Возможно, призвание знаков не только в том, чтобы включаться в те или иные упорядоченные оппозиции в целях обозначения — таково их современное назначение. Но их предназначение, их судьба, возможно, совсем в ином — в том, быть может, чтобы обольщать друг друга и тем самым обольщать нас. И тогда совершенно иная логика управляет их тайным обращением и циркуляцией.
Можно ли вообразить себе теорию, которая рассматривала бы знаки в плане их взаимного соблазна и притяжения, а не контраста и оппозиции? Которая бы вдребезги разбила зеркальность знака и ипотеку референта? И в которой все бы разыгрывалось как загадочная дуэль и неумолимая обратимость терминов?
Предположим, что все важнейшие различительные оппозиции, определяющие наше отношение к миру, пронизываются соблазном, вместо того чтобы основываться на противопоставлении и различении. Что не только женское соблазняет мужское, но и отсутствие соблазняет присутствие, холодное соблазняет горячее, субъект соблазняет объект — ну и наоборот, разумеется: потому что соблазн подразумевает этот минимум обратимости, который кладет конец всякой упорядоченной оппозиции, а значит и всей классической семиологии.
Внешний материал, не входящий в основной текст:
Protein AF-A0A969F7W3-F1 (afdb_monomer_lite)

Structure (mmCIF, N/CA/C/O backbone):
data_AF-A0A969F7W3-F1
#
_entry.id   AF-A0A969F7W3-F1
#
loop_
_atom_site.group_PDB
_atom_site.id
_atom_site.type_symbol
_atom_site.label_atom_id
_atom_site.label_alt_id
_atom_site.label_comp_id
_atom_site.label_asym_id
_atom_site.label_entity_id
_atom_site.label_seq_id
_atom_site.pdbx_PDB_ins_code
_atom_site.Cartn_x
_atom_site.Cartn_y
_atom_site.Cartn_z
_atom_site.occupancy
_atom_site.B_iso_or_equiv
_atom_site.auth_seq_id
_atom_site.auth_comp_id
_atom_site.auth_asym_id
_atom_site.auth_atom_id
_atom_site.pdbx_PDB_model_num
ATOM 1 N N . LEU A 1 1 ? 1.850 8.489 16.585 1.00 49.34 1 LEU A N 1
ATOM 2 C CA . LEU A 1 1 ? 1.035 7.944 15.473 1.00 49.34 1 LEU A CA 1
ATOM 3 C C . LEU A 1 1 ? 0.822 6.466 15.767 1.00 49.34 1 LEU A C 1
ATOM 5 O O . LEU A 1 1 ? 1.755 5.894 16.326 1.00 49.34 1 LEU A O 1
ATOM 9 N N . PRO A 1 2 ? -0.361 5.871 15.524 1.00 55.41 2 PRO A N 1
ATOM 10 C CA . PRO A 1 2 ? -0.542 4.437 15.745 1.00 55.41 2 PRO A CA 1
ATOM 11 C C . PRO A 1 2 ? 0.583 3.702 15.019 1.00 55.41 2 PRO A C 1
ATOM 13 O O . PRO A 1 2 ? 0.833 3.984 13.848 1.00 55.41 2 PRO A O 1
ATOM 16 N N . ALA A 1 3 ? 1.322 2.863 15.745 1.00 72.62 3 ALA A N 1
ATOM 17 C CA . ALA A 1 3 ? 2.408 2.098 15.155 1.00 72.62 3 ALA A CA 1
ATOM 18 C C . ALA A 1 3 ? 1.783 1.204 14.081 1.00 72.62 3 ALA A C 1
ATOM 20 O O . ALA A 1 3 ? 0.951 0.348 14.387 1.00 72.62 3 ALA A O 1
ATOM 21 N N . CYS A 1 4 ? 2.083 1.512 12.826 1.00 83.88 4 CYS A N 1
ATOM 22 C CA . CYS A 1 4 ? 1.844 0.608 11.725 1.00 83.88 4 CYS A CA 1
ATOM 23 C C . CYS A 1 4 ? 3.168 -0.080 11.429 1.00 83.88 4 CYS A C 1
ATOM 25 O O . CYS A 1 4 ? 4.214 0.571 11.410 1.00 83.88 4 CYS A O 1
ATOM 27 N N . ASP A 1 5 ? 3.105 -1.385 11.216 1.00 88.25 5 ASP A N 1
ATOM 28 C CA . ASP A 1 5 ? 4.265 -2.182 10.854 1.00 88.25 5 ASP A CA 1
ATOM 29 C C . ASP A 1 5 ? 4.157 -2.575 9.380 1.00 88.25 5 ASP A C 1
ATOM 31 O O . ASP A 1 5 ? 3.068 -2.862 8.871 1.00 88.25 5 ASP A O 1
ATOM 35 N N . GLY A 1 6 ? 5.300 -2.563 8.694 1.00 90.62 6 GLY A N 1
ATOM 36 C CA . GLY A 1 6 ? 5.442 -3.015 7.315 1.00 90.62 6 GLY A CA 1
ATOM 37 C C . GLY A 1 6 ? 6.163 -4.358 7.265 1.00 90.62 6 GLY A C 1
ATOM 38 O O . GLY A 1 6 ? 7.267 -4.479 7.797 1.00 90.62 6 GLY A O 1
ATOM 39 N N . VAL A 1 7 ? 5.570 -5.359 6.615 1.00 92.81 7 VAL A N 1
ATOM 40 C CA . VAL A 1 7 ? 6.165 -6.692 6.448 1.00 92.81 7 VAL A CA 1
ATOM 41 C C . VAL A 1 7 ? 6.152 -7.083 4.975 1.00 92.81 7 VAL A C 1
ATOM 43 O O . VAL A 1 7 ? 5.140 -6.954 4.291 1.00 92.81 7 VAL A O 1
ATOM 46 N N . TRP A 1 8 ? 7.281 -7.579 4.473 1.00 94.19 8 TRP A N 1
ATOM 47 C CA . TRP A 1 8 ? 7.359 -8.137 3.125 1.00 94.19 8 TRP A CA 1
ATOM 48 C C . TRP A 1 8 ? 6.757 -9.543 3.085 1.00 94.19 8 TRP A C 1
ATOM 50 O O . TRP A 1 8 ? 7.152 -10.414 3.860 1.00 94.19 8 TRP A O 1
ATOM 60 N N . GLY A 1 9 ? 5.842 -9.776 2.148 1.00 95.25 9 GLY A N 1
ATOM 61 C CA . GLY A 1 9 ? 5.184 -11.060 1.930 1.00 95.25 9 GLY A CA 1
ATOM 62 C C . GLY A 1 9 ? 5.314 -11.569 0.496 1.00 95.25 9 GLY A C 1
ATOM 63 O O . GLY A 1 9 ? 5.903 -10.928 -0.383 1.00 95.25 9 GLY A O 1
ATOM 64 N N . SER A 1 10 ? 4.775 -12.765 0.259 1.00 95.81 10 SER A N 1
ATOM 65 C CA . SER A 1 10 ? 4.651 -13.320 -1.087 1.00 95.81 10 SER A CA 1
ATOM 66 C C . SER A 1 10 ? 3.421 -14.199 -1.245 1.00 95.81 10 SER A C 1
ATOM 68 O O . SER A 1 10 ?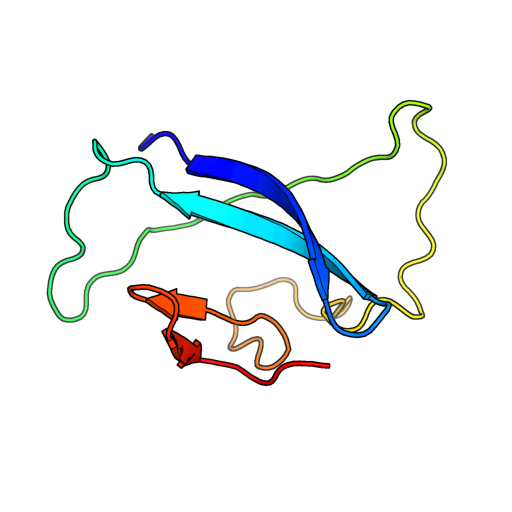 3.176 -15.054 -0.399 1.00 95.81 10 SER A O 1
ATOM 7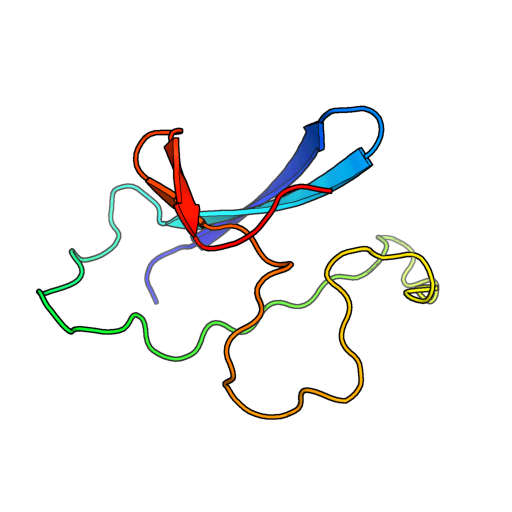0 N N . ALA A 1 11 ? 2.703 -14.026 -2.350 1.00 93.31 11 ALA A N 1
ATOM 71 C CA . ALA A 1 11 ? 1.529 -14.810 -2.719 1.00 93.31 11 ALA A CA 1
ATOM 72 C C . ALA A 1 11 ? 1.495 -14.972 -4.242 1.00 93.31 11 ALA A C 1
ATOM 74 O O . ALA A 1 11 ? 1.881 -14.054 -4.964 1.00 93.31 11 ALA A O 1
ATOM 75 N N . ASN A 1 12 ? 1.080 -16.144 -4.734 1.00 90.94 12 ASN A N 1
ATOM 76 C CA . ASN A 1 12 ? 0.950 -16.436 -6.171 1.00 90.94 12 ASN A CA 1
ATOM 77 C C . ASN A 1 12 ? 2.196 -16.065 -7.006 1.00 90.94 12 ASN A C 1
ATOM 79 O O . ASN A 1 12 ? 2.093 -15.546 -8.112 1.00 90.94 12 ASN A O 1
ATOM 83 N N . GLY A 1 13 ? 3.394 -16.288 -6.452 1.00 93.19 13 GLY A N 1
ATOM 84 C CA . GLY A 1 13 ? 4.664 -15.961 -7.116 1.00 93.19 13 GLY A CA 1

Вперед, к обратной семиологии?
Можно себе вообразить (но почему же вообразить? так и есть), что боги и люди уже не разделяются моральной пропастью религии, а начинают друг друга соблазнять и вообще впредь вступают только в отношения соблазна — такое случилось некогда в Греции. Но, возможно, нечто подобное происходит с добром и злом, истинным и ложным, со всеми этими важнейшими различениями, которые служат нам для того, чтобы разгадывать мир и держать его под смыслом, со всеми этими терминами, столь кропотливо расчленяемыми ценой безумной энергии, — не всегда, конечно, это удавалось, и подлинные катастрофы, подлинные революции всегда объясняются имплозией одной из этих систем о двух членах: тут и приходит конец вселенной или какому-то ее фрагменту, — однако чаще всего имплозия эта развивается медленно, через износ терминов. Именно это мы наблюдаем сегодня — медленную эрозию всех полярных структур разом, окружающую нас вселенной, у которой все шансы вот-вот утратить последний рельеф смысла.
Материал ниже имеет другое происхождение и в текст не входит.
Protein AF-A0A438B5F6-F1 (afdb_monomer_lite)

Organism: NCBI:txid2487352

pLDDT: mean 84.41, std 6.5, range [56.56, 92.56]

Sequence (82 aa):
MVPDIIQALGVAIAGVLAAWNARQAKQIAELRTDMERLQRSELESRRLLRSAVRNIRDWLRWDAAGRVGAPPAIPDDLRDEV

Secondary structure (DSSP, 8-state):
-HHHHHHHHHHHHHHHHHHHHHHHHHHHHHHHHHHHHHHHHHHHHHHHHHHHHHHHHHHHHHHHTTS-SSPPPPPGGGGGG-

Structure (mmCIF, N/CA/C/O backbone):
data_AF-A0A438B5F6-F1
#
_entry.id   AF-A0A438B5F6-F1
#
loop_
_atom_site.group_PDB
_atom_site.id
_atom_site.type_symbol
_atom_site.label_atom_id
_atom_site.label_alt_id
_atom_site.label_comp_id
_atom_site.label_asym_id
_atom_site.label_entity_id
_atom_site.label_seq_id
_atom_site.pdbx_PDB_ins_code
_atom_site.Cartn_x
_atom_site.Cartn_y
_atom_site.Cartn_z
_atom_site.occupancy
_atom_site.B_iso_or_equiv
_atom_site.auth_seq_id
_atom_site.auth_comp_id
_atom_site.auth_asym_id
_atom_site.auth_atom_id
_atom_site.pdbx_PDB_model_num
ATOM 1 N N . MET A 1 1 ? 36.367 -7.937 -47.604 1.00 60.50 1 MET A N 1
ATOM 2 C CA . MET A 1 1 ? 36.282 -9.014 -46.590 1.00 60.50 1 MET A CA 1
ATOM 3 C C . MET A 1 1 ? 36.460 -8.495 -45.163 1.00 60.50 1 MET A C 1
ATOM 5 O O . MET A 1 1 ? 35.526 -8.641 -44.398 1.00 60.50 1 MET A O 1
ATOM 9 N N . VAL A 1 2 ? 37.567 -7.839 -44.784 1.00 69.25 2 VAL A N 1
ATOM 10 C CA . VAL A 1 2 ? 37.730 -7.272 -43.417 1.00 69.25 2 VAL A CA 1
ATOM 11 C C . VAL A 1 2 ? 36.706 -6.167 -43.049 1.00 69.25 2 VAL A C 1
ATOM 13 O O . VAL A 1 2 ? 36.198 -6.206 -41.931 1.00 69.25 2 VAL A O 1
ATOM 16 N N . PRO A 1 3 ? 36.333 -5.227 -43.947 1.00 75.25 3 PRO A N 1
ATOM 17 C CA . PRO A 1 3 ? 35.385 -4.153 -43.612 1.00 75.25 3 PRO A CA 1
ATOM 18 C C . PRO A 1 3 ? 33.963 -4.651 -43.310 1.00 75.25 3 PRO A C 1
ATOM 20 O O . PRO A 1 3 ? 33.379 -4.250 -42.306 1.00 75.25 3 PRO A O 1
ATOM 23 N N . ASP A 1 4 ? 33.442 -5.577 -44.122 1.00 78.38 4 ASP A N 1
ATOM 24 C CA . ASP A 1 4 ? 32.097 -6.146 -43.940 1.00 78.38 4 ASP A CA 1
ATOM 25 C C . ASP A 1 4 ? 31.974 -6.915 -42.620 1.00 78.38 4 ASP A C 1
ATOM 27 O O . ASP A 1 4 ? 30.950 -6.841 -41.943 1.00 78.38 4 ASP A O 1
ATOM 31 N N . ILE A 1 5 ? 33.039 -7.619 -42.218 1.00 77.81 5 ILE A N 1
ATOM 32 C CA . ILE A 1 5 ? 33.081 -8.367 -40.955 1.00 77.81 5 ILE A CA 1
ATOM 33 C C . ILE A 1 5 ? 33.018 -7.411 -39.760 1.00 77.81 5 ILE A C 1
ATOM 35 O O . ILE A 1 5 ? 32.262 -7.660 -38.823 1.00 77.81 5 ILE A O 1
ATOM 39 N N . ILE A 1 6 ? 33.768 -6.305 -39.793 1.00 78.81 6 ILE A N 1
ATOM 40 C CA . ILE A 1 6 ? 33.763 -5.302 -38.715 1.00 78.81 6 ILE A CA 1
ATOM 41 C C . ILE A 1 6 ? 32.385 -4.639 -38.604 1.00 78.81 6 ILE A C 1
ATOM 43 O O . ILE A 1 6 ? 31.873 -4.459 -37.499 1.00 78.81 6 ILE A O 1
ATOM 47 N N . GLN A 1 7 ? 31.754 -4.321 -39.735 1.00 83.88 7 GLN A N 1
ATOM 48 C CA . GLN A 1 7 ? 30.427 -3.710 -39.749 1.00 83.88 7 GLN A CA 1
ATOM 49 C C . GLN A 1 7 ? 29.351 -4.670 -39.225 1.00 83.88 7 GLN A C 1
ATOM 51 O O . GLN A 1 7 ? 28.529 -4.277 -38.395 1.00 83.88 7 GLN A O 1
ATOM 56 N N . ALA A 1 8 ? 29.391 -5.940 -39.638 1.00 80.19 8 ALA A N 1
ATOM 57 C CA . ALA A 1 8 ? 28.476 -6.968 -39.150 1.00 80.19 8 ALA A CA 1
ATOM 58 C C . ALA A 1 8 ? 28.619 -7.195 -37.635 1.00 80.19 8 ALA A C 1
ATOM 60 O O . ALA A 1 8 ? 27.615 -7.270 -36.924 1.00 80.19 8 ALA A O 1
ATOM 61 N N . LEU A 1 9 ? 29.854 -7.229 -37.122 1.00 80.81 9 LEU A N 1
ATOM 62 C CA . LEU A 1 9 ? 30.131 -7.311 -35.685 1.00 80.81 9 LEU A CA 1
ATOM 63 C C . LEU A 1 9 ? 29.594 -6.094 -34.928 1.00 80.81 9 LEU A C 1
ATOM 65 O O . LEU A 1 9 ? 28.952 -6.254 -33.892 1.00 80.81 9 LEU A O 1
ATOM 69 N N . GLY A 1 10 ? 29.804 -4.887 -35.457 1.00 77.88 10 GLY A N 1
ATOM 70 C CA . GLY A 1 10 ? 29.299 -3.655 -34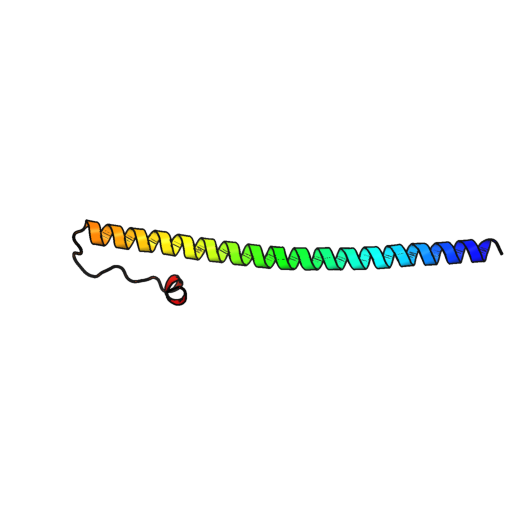.852 1.00 77.88 10 GLY A CA 1
ATOM 71 C C . GLY A 1 10 ? 27.773 -3.635 -34.734 1.00 77.88 10 GLY A C 1
ATOM 72 O O . GLY A 1 10 ? 27.239 -3.327 -33.669 1.00 77.88 10 GLY A O 1
ATOM 73 N N . VAL A 1 11 ? 27.064 -4.032 -35.796 1.00 85.06 11 VAL A N 1
ATOM 74 C CA . VAL A 1 11 ? 25.592 -4.115 -35.802 1.00 85.06 11 VAL A CA 1
ATOM 75 C C . VAL A 1 11 ? 25.091 -5.193 -34.841 1.00 85.06 11 VAL A C 1
ATOM 77 O O . VAL A 1 11 ? 24.142 -4.950 -34.095 1.00 85.06 11 VAL A O 1
ATOM 80 N N . ALA A 1 12 ? 25.742 -6.359 -34.805 1.00 80.50 12 ALA A N 1
ATOM 81 C CA . ALA A 1 12 ? 25.377 -7.437 -33.892 1.00 80.50 12 ALA A CA 1
ATOM 82 C C . ALA A 1 12 ? 25.529 -7.014 -32.421 1.00 80.50 12 ALA A C 1
ATOM 84 O O . ALA A 1 12 ? 24.607 -7.200 -31.626 1.00 80.50 12 ALA A O 1
ATOM 85 N N . ILE A 1 13 ? 26.652 -6.382 -32.066 1.00 83.81 13 ILE A N 1
ATOM 86 C CA . ILE A 1 13 ? 26.902 -5.885 -30.705 1.00 83.81 13 ILE A CA 1
ATOM 87 C C . ILE A 1 13 ? 25.883 -4.802 -30.331 1.00 83.81 13 ILE A C 1
ATOM 89 O O . ILE A 1 13 ? 25.285 -4.866 -29.255 1.00 83.81 13 ILE A O 1
ATOM 93 N N . ALA A 1 14 ? 25.633 -3.838 -31.222 1.00 87.38 14 ALA A N 1
ATOM 94 C CA . ALA A 1 14 ? 24.646 -2.787 -30.987 1.00 87.38 14 ALA A CA 1
ATOM 95 C C . ALA A 1 14 ? 23.230 -3.358 -30.795 1.00 87.38 14 ALA A C 1
ATOM 97 O O . ALA A 1 14 ? 22.508 -2.920 -29.899 1.00 87.38 14 ALA A O 1
ATOM 98 N N . GLY A 1 15 ? 22.851 -4.374 -31.577 1.00 85.25 15 GLY A N 1
ATOM 99 C CA . GLY A 1 15 ? 21.567 -5.062 -31.449 1.00 85.25 15 GLY A CA 1
ATOM 100 C C . GLY A 1 15 ? 21.406 -5.773 -30.104 1.00 85.25 15 GLY A C 1
ATOM 101 O O . GLY A 1 15 ? 20.371 -5.630 -29.452 1.00 85.25 15 GLY A O 1
ATOM 102 N N . VAL A 1 16 ? 22.446 -6.476 -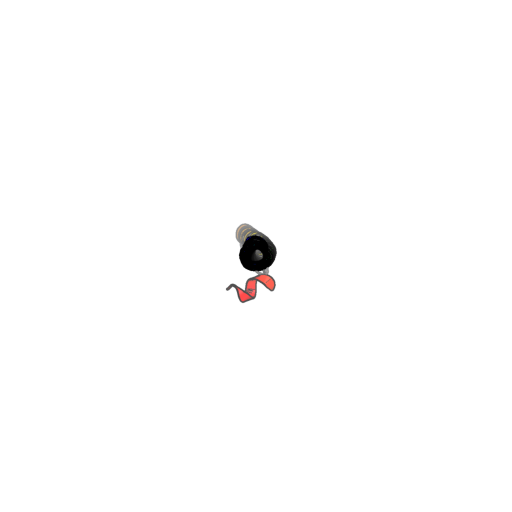29.645 1.00 83.75 16 VAL A N 1
ATOM 103 C CA . VAL A 1 16 ? 22.445 -7.141 -28.331 1.00 83.75 16 VAL A CA 1
ATOM 104 C C . VAL A 1 16 ? 22.327 -6.118 -27.198 1.00 83.75 16 VAL A C 1
ATOM 106 O O . VAL A 1 16 ? 21.506 -6.296 -26.299 1.00 83.75 16 VAL A O 1
ATOM 109 N N . LEU A 1 17 ? 23.089 -5.022 -27.254 1.00 85.81 17 LEU A N 1
ATOM 110 C CA . LEU A 1 17 ? 23.023 -3.958 -26.247 1.00 85.81 17 LEU A CA 1
ATOM 111 C C . LEU A 1 17 ? 21.659 -3.261 -26.231 1.00 85.81 17 LEU A C 1
ATOM 113 O O . LEU A 1 17 ? 21.118 -3.000 -25.158 1.00 85.81 17 LEU A O 1
ATOM 117 N N . ALA A 1 18 ? 21.073 -2.988 -27.397 1.00 85.31 18 ALA A N 1
ATOM 118 C CA . ALA A 1 18 ? 19.746 -2.390 -27.494 1.00 85.31 18 ALA A CA 1
ATOM 119 C C . ALA A 1 18 ? 18.666 -3.312 -26.905 1.00 85.31 18 ALA A C 1
ATOM 121 O O . ALA A 1 18 ? 17.838 -2.860 -26.113 1.00 85.31 18 ALA A O 1
ATOM 122 N N . ALA A 1 19 ? 18.711 -4.610 -27.222 1.00 83.25 19 ALA A N 1
ATOM 123 C CA . ALA A 1 19 ? 17.787 -5.597 -26.667 1.00 83.25 19 ALA A CA 1
ATOM 124 C C . ALA A 1 19 ? 17.938 -5.732 -25.142 1.00 83.25 19 ALA A C 1
ATOM 126 O O . ALA A 1 19 ? 16.943 -5.793 -24.415 1.00 83.25 19 ALA A O 1
ATOM 127 N N . TRP A 1 20 ? 19.177 -5.726 -24.643 1.00 85.38 20 TRP A N 1
ATOM 128 C CA . TRP A 1 20 ? 19.464 -5.767 -23.212 1.00 85.38 20 TRP A CA 1
ATOM 129 C C . TRP A 1 20 ? 18.949 -4.521 -22.484 1.00 85.38 20 TRP A C 1
ATOM 131 O O . TRP A 1 20 ? 18.257 -4.637 -21.472 1.00 85.38 20 TRP A O 1
ATOM 141 N N . ASN A 1 21 ? 19.214 -3.331 -23.029 1.00 87.19 21 ASN A N 1
ATOM 142 C CA . ASN A 1 21 ? 18.731 -2.067 -22.475 1.00 87.19 21 ASN A CA 1
ATOM 143 C C . ASN A 1 21 ? 17.202 -1.991 -22.474 1.00 87.19 21 ASN A C 1
ATOM 145 O O . ASN A 1 21 ? 16.615 -1.583 -21.475 1.00 87.19 21 ASN A O 1
ATOM 149 N N . ALA A 1 22 ? 16.542 -2.444 -23.545 1.00 82.25 22 ALA A N 1
ATOM 150 C CA . ALA A 1 22 ? 15.083 -2.508 -23.601 1.00 82.25 22 ALA A CA 1
ATOM 151 C C . ALA A 1 22 ? 14.514 -3.445 -22.522 1.00 82.25 22 ALA A C 1
ATOM 153 O O . ALA A 1 22 ? 13.534 -3.110 -21.852 1.00 82.25 22 ALA A O 1
ATOM 154 N N . ARG A 1 23 ? 15.158 -4.598 -22.297 1.00 84.38 23 ARG A N 1
ATOM 155 C CA . ARG A 1 23 ? 14.769 -5.535 -21.236 1.00 84.38 23 ARG A CA 1
ATOM 156 C C . ARG A 1 23 ? 14.948 -4.926 -19.844 1.00 84.38 23 ARG A C 1
ATOM 158 O O . ARG A 1 23 ? 14.042 -5.052 -19.024 1.00 84.38 23 ARG A O 1
ATOM 165 N N . GLN A 1 24 ? 16.069 -4.255 -19.580 1.00 86.94 24 GLN A N 1
ATOM 166 C CA . GLN A 1 24 ? 16.290 -3.591 -18.292 1.00 86.94 24 GLN A CA 1
ATOM 167 C C . GLN A 1 24 ? 15.321 -2.429 -18.063 1.00 86.94 24 GLN A C 1
ATOM 169 O O . GLN A 1 24 ? 14.771 -2.306 -16.972 1.00 86.94 24 GLN A O 1
ATOM 174 N N . ALA A 1 25 ? 15.042 -1.622 -19.088 1.00 83.12 25 ALA A N 1
ATOM 175 C CA . ALA A 1 25 ? 14.065 -0.540 -18.997 1.00 83.12 25 ALA A CA 1
ATOM 176 C C . ALA A 1 25 ? 12.675 -1.065 -18.608 1.00 83.12 25 ALA A C 1
ATOM 178 O O . ALA A 1 25 ? 12.018 -0.483 -17.746 1.00 83.12 25 ALA A O 1
ATOM 179 N N . LYS A 1 26 ? 12.261 -2.206 -19.177 1.00 84.56 26 LYS A N 1
ATOM 180 C CA . LYS A 1 26 ? 11.003 -2.866 -18.810 1.00 84.56 26 LYS A CA 1
ATOM 181 C C . LYS A 1 26 ? 10.991 -3.308 -17.342 1.00 84.56 26 LYS A C 1
ATOM 183 O O . LYS A 1 26 ? 10.040 -3.003 -16.634 1.00 84.56 26 LYS A O 1
ATOM 188 N N . GLN A 1 27 ? 12.060 -3.951 -16.871 1.00 83.25 27 GLN A N 1
ATOM 189 C CA . GLN A 1 27 ? 12.174 -4.388 -15.472 1.00 83.25 27 GLN A CA 1
ATOM 190 C C . GLN A 1 27 ? 12.157 -3.209 -14.490 1.00 83.25 27 GLN A C 1
ATOM 192 O O . GLN A 1 27 ? 11.521 -3.282 -13.443 1.00 83.25 27 GLN A O 1
ATOM 197 N N . ILE A 1 28 ? 12.818 -2.101 -14.834 1.00 89.31 28 ILE A N 1
ATOM 198 C CA . ILE A 1 28 ? 12.805 -0.880 -14.018 1.00 89.31 28 ILE A CA 1
ATOM 199 C C . ILE A 1 28 ? 11.400 -0.268 -13.982 1.00 89.31 28 ILE A C 1
ATOM 201 O O . ILE A 1 28 ? 10.973 0.201 -12.928 1.00 89.31 28 ILE A O 1
ATOM 205 N N . ALA A 1 29 ? 10.672 -0.267 -15.101 1.00 85.88 29 ALA A N 1
ATOM 206 C CA . ALA A 1 29 ? 9.299 0.231 -15.147 1.00 85.88 29 ALA A CA 1
ATOM 207 C C . ALA A 1 29 ? 8.341 -0.634 -14.305 1.00 85.88 29 ALA A C 1
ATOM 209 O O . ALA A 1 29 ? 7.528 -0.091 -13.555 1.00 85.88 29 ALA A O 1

Без желания, без очарования, без назначения: отходит мир как воля и представление.
Но соблазнительна такая нейтрализация едва ли. Соблазн есть то, что бросает термины друг на друга и соединяет, когда их энергия и очарование на максимуме, а не то, что лишь смешивает термины при их минимальной интенсивности.
Предположим, что вот повсюду заиграют отношения обольщения, где сегодня в игре одни отношения оппозиции. Вообразим эту вспышку соблазна, расплавляющую все транзисторные, полярные, дифференциальные цепи смысла? Ведь есть примеры такой неразличительной семиологии (что перестает уже быть семиологией): элементы в древних космогониях вовсе не включались в какое-либо структурное отношение классификации (вода/огонь, воздух/земля и т. д.), то были притягательные элементы, не различительные, и они обольщали друг друга: вода соблазняет огонь, огонь соблазняет воду…
Такого рода соблазн сохраняет еще полную силу в отношениях дуальных, иерархических, кастовых, чуждых всякой индивидуализации, а равным образом во всевозможных аналогических системах, предварявших повсеместно наши логические системы дифференциации. И нет сомнений, что логические цепочки смысла все еще повсеместно пронизываются аналогическими цепочками соблазна — будто одна исполинская стрела остроумия одним махом воссоединяет разведенные врозь термины. Тайная циркуляция соблазнительных аналогий под спудом смысла.